そしていつもと同じ顔ぶれで、いつもと変わらず馬鹿を言い合い、じゃれながら、笑顔でちゃぶ台を囲んだ。
心配したようなお通夜にならなかったのはサキのおかげか。
ただ、少しだけいつもよりはしゃぐサキの横顔を、俺はやはり直視できなかった。
食後に談笑し俺はバカラのグラスを手に縁側に出た。
珍しくサキが隣に座る。その手にもペアで頂いたバカラのグラスが光っていた。
「私にも少しだけ飲ませてよ」
「おま、未成年だろうが」
俺が言うとサキは「戸籍上よ。女性に年齢の話って禁句よ」と頬を膨らませた。
とっておきのシングルモルトを少しだけ注いでやる。琥珀色の命の水を珍しそうにグラスの中で回すと、僅かだけ口に含む。その途端サキはむせて咳き込んだ。
「な。それは大人の飲み物なの。お前にゃまだ早いよ」
「もう大人だよ。十六歳って結婚だってできる年齢なんだから」
「バカヤロー。青少年保護条例でお縄になるし」
俺が手を振るとサキは「でも私魔族だし」と笑った。
「そろそろ夏が来るな」
何を言っていいかわからなかった。人が季節の話や天候の話をするときなんてそんなもんだ。
「そうね……」
それは魔族も同じらしい。
月を見上げるサキの横顔を眺める。眺めると言うより、瞳に焼き付ける。この先彼女はこの世界でどう生きて、誰と出会うのだろうか。

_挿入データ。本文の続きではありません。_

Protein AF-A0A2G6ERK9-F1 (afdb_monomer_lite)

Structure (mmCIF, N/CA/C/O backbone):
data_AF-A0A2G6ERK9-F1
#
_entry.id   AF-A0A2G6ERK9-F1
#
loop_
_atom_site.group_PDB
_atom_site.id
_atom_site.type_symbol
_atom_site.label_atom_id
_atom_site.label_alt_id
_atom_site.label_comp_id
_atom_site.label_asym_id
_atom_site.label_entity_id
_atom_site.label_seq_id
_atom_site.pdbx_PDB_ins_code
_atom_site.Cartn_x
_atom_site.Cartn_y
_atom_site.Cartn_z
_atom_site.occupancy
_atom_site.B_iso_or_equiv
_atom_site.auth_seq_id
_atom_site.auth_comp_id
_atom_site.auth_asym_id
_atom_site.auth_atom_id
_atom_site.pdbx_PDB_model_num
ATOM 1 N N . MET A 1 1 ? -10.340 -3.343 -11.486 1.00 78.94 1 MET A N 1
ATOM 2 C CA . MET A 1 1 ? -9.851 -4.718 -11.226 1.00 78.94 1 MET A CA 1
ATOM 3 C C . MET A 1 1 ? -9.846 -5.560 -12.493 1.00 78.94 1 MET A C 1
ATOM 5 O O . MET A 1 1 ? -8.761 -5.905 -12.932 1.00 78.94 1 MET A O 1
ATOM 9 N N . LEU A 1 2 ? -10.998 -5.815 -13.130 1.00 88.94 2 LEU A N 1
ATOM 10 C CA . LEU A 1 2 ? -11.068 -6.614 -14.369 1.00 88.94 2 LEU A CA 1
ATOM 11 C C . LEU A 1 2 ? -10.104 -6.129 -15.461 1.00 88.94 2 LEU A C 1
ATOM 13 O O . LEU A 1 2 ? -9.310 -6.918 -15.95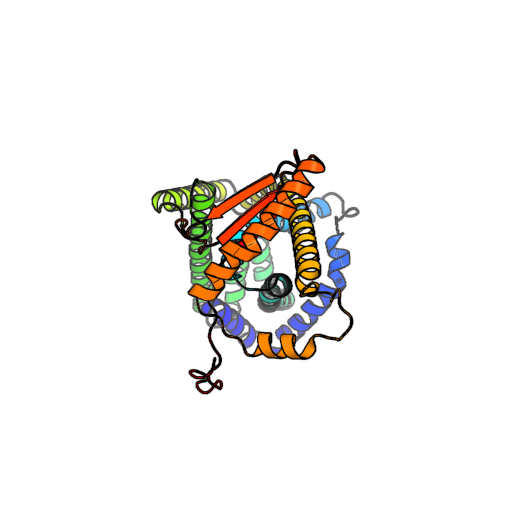3 1.00 88.94 2 LEU A O 1
ATOM 17 N N . THR A 1 3 ? -10.092 -4.831 -15.769 1.00 88.94 3 THR A N 1
ATOM 18 C CA . THR A 1 3 ? -9.199 -4.257 -16.790 1.00 88.94 3 THR A CA 1
ATOM 19 C C . THR A 1 3 ? -7.717 -4.476 -16.478 1.00 88.94 3 THR A C 1
ATOM 21 O O . THR A 1 3 ? -6.947 -4.774 -17.380 1.00 88.94 3 THR A O 1
ATOM 24 N N . ALA A 1 4 ? -7.315 -4.386 -15.206 1.00 92.19 4 ALA A N 1
ATOM 25 C CA . ALA A 1 4 ? -5.927 -4.602 -14.795 1.00 92.19 4 ALA A CA 1
ATOM 26 C C . ALA A 1 4 ? -5.518 -6.078 -14.913 1.00 92.19 4 ALA A C 1
ATOM 28 O O . ALA A 1 4 ? -4.424 -6.372 -15.379 1.00 92.19 4 ALA A O 1
ATOM 29 N N . ILE A 1 5 ? -6.411 -7.003 -14.545 1.00 93.56 5 ILE A N 1
ATOM 30 C CA . ILE A 1 5 ? -6.183 -8.445 -14.711 1.00 93.56 5 ILE A CA 1
ATOM 31 C C . ILE A 1 5 ? -6.099 -8.799 -16.197 1.00 93.56 5 ILE A C 1
ATOM 33 O O . ILE A 1 5 ? -5.190 -9.514 -16.602 1.00 93.56 5 ILE A O 1
ATOM 37 N N . LEU A 1 6 ? -7.009 -8.268 -17.018 1.00 94.06 6 LEU A N 1
ATOM 38 C CA . LEU A 1 6 ? -6.989 -8.476 -18.465 1.00 94.06 6 LEU A CA 1
ATOM 39 C C . LEU A 1 6 ? -5.716 -7.919 -19.101 1.00 94.06 6 LEU A C 1
ATOM 41 O O . LEU A 1 6 ? -5.137 -8.587 -19.947 1.00 94.06 6 LEU A O 1
ATOM 45 N N . LEU A 1 7 ? -5.256 -6.740 -18.675 1.00 95.06 7 LEU A N 1
ATOM 46 C CA . LEU A 1 7 ? -4.005 -6.159 -19.155 1.00 95.06 7 LEU A CA 1
ATOM 47 C C . LEU A 1 7 ? -2.796 -7.021 -18.763 1.00 95.06 7 LEU A C 1
ATOM 49 O O . LEU A 1 7 ? -1.947 -7.301 -19.601 1.00 95.06 7 LEU A O 1
ATOM 53 N N . LEU A 1 8 ? -2.744 -7.493 -17.517 1.00 95.75 8 LEU A N 1
ATOM 54 C CA . LEU A 1 8 ? -1.689 -8.390 -17.045 1.00 95.75 8 LEU A CA 1
ATOM 55 C C . LEU A 1 8 ? -1.669 -9.707 -17.836 1.00 95.75 8 LEU A C 1
ATOM 57 O O . LEU A 1 8 ? -0.604 -10.153 -18.254 1.00 95.75 8 LEU A O 1
ATOM 61 N N . ILE A 1 9 ? -2.839 -10.304 -18.090 1.00 96.19 9 ILE A N 1
ATOM 62 C CA . ILE A 1 9 ? -2.962 -11.511 -18.921 1.00 96.19 9 ILE A CA 1
ATOM 63 C C . ILE A 1 9 ? -2.558 -11.215 -20.370 1.00 96.19 9 ILE A C 1
ATOM 65 O O . ILE A 1 9 ? -1.875 -12.031 -20.982 1.00 96.19 9 ILE A O 1
ATOM 69 N N . ALA A 1 10 ? -2.944 -10.060 -20.917 1.00 95.69 10 ALA A N 1
ATOM 70 C CA . ALA A 1 10 ? -2.580 -9.669 -22.273 1.00 95.69 10 ALA A CA 1
ATOM 71 C C . ALA A 1 10 ? -1.057 -9.606 -22.434 1.00 95.69 10 ALA A C 1
ATOM 73 O O . ALA A 1 10 ? -0.530 -10.255 -23.330 1.00 95.69 10 ALA A O 1
ATOM 74 N N . ILE A 1 11 ? -0.345 -8.927 -21.529 1.00 96.38 11 ILE A N 1
ATOM 75 C CA . ILE A 1 11 ? 1.125 -8.869 -21.565 1.00 96.38 11 ILE A CA 1
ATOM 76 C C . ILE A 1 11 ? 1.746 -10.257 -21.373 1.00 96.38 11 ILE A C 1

そう思うと全てを投げ出してサキを抱きしめたくなる。その衝動はとても魅力的で抗いがたい。
胸の奥がつまるように痛む。
だから、俺は、彼女から目をそらした。
「アルルーシュカは?」
「寝かせたわ。食べながら船を漕いでいたしね」
「そうか。すまんな」
言葉少なに返す俺の肩に、サキは頭を預けてくる。
重くて暖かい。
俺は奥歯を噛み締めながらグラスを少し上げる。その底にサキは自分のグラスを重ねた。水晶のぶつかる澄んだ音が広がる。
まるで口づけのようだった。
丸くなるアルルーシュカを残し俺は布団を出た。晩春とはいえ夜は冷える。できるだけ温もりを逃さないように、そっと這い出る。

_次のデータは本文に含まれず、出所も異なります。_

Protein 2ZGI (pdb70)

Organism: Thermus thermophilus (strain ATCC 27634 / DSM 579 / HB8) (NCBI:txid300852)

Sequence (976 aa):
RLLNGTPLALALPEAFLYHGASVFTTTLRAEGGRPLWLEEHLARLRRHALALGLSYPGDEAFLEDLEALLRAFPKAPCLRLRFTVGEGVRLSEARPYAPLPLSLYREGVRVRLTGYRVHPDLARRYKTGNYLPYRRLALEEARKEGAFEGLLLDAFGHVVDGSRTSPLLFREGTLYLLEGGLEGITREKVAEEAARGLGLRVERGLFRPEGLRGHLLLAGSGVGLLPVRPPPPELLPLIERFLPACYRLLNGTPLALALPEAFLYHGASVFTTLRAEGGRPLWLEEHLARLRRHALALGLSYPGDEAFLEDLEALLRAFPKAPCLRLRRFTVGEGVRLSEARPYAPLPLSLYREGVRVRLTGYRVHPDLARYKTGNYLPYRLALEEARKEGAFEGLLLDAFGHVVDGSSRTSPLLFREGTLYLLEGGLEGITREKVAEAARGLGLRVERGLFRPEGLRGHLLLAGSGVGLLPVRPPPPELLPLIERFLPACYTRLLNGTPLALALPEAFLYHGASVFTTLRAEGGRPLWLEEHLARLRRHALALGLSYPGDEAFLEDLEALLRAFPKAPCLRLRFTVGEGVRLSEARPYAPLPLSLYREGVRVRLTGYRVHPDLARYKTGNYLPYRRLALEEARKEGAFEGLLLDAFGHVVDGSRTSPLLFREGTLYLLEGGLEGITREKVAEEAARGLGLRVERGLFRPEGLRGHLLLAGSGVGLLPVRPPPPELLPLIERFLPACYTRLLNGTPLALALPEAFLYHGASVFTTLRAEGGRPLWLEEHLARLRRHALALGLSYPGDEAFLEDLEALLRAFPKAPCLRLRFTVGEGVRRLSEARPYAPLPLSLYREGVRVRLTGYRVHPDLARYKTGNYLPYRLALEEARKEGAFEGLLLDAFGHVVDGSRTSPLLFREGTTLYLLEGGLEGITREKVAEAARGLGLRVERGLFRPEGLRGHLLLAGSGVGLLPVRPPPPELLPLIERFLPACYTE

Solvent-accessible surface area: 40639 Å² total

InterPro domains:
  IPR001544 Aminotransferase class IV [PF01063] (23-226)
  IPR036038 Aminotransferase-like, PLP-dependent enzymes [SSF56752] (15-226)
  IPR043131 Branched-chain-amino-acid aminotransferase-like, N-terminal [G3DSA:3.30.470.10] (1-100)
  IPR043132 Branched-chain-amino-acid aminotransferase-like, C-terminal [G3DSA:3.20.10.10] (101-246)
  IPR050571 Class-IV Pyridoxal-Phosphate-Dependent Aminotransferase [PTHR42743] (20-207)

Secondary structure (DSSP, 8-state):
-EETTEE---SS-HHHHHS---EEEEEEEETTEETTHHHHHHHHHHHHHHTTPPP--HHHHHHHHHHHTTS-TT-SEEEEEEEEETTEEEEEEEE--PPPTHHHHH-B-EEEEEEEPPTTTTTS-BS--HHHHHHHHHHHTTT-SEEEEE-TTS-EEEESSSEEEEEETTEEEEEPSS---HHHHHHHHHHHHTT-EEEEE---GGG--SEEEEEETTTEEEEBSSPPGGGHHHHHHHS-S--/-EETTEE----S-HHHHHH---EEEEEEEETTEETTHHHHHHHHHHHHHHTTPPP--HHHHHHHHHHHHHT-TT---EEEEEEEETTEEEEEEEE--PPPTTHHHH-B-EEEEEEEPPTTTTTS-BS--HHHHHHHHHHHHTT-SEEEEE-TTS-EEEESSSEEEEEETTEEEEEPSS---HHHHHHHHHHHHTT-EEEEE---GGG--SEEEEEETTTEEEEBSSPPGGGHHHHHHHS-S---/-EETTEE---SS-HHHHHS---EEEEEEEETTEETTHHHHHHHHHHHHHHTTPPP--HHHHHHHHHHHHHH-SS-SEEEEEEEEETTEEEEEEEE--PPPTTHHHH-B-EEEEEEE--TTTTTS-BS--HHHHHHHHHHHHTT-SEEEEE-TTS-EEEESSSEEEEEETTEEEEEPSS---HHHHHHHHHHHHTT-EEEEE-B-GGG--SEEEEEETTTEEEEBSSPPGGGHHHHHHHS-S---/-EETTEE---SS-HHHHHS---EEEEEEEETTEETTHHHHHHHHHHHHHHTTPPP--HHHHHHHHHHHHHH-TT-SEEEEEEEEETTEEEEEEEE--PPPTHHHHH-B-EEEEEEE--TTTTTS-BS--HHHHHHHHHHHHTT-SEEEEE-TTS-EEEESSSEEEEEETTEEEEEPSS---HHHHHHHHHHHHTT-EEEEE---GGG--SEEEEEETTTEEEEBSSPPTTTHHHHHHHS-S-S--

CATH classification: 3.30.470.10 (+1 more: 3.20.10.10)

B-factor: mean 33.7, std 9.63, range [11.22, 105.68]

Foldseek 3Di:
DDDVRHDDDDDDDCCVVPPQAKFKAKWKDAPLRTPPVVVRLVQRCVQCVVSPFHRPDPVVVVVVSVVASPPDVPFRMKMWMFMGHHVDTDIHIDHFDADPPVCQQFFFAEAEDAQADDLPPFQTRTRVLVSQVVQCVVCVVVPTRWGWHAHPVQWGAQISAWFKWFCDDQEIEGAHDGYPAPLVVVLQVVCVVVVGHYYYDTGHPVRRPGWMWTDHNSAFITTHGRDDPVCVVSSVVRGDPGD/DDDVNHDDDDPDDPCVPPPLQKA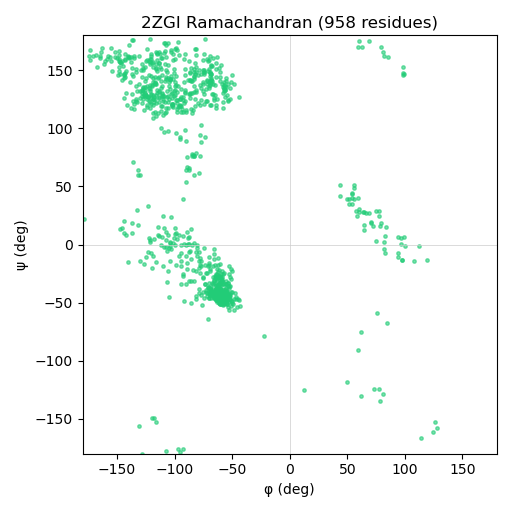KAKWKFAQLRTPPLVVRLVQRVVQCVVRVFDDDDPVVVVVVSVVASVVPVVRAMKMWMWMTGHVDTDIHIDHFDADPPCQQQFFFAEAEDAQADDQVPQQGRTRPLVSLVVQCVVCVVVRGRWGWHAHPVQWTAQISAWFKWAADPQEIEGAHDGYPAPLVVVLQVVCVVLVTHYYYDGGHPVPRPGWMWTDHNRARIGTHGGDDVSCVVRSVVGGPPRDD/DADVNHDDDDPDDPCVPVPLAKFKDKWKAALLRTPPLVVRLVQRCVQCVLSVFDDPDPVVVVVVSVVQCVVCNPQRMKIWMWMTGHVDTDIDIDRFDADDPCQQAFPWAEAEDAQEDDPPPQQTRTSVQVSLVVQCVVQVVVVTRWGWHHHPVQFGAQISAWFKWFDPPQEIEGAHDGYPAPLVVVLQVVLVVLVGHYYYDTHHPVRRPHWMWTDHNSAFIGTHGGDDPSCVVRSVVRGRPRPD/DDDVNHDDDDDDDPCVPPVLAKAKAKWKAAQLRTPPPVVRLVQRVVQCVVSVFDDPDDVVQVVVSVVQSVVCNPARMKMWMFMTHHVDTDIHIDHADADPPVQQAFHWAEAEDAQADDQVPQQTRTSVLVSLVVQCVVQVVVVTRWGWHAYPVQFTAQISAWFKWADDDQEIEGAHDGYPAPLVVVLQVVSVVLVGHYYYDTHHPVRRPHWMWTDHNRHFIGTHGGHDPSCVVSSVVRGDPHPDD

Nearest PDB structures (foldseek):
  2zgi-assembly1_A  TM=1.004E+00  e=4.632E-55  unclassified
  5mqz-assembly1_A  TM=8.678E-01  e=4.705E-19  Archaeoglobus fulgidus DSM 4304
  9j0v-assembly1_A  TM=8.314E-01  e=1.893E-16  Desulfobacula toluolica
  7dbe-assembly1_C  TM=8.211E-01  e=1.069E-15  Rhodobacter sp. 140A
  7wud-assembly1_A  TM=8.245E-01  e=3.460E-15  Rhodobacter sp. 140A

Radius of gyration: 31.96 Å; Cα contacts (8 Å, |Δi|>4): 2236; chains: 4; bounding box: 80×73×77 Å

Structure (mmCIF, N/CA/C/O backbone):
data_2ZGI
#
_entry.id   2ZGI
#
_cell.length_a   65.613
_cell.length_b   133.585
_cell.length_c   141.984
_cell.angle_alpha   90.00
_cell.angle_beta   90.00
_cell.angle_gamma   90.00
#
_symmetry.space_group_name_H-M   'P 21 21 21'
#
loop_
_entity.id
_entity.type
_entity.pdbx_description
1 polymer 'Putative 4-amino-4-deoxychorismate lyase'
2 non-polymer 'SULFATE ION'
3 non-polymer "PYRIDOXAL-5'-PHOSPHATE"
4 non-polymer 'TRIETHYLENE GLYCOL'
5 non-polymer DI(HYDROXYETHYL)ETHER
6 water water
#
loop_
_atom_site.group_PDB
_atom_site.id
_atom_site.type_symbol
_atom_site.label_atom_id
_atom_site.label_alt_id
_atom_site.label_comp_id
_atom_site.label_asym_id
_atom_site.label_entity_id
_atom_site.label_seq_id
_atom_site.pdbx_PDB_ins_code
_atom_site.Cartn_x
_atom_site.Cartn_y
_atom_site.Cartn_z
_atom_site.occupancy
_atom_site.B_iso_or_equiv
_atom_site.auth_seq_id
_atom_site.auth_comp_id
_atom_site.auth_asym_id
_atom_site.auth_atom_id
_atom_site.pdbx_PDB_model_num
ATOM 9 N N . ARG A 1 2 ? -35.785 -8.521 19.656 1.00 34.60 2 ARG A N 1
ATOM 10 C CA . ARG A 1 2 ? -34.622 -8.988 20.412 1.00 34.07 2 ARG A CA 1
ATOM 11 C C . ARG A 1 2 ? -34.750 -10.495 20.638 1.00 33.19 2 ARG A C 1
ATOM 12 O O . ARG A 1 2 ? -35.762 -10.956 21.188 1.00 32.26 2 ARG A O 1
ATOM 20 N N . LEU A 1 3 ? -33.736 -11.245 20.207 1.00 31.81 3 LEU A N 1
ATOM 21 C CA . LEU A 1 3 ? -33.709 -12.717 20.344 1.00 31.65 3 LEU A CA 1
ATOM 22 C C . LEU A 1 3 ? -32.629 -13.231 21.286 1.00 31.26 3 LEU A C 1
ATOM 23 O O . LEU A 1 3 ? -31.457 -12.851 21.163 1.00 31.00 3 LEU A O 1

寝返りをうってこちらに白い顔が向く。そっとまるい頬を撫でると桃のような産毛がやわらかい。
「じゃあ、またな。アルルーシュカ」
未来の俺が命を賭して護ろうとしたもの。それが何なのか今の俺にはわかる。そして次は俺の番だった。そこに迷いはなかった。
「さて、いきますか」
脳内で、行きますかと逝きますか、そして生きますかが変換対象として浮かぶ。
たぶん全部だ。
文章を書くトンさんならどう書くだろうか。そんなことを思いながら準備をした。
特に必要なものはない。引き出しにしまっておいた緑色の石だけをポケットに入れ、俺は異世界荘を出た。
そろそろ午前0時。
少しだけ感傷的になって住み慣れたボロ宿を仰ぎ見る。
何とも人をコケにしたような建物だ。
でもここが俺の故郷と言えるのかもしれない。汚くて、軋んでいて、あとは倒壊を待つだけのこの宿は、俺に全てを与えてくれた。
たった一年だったけれど、ほんの僅かだったけれど、それでも俺は忘れない。ここに刻まれた傷のひとつひとつが、俺の心にも刻まれている。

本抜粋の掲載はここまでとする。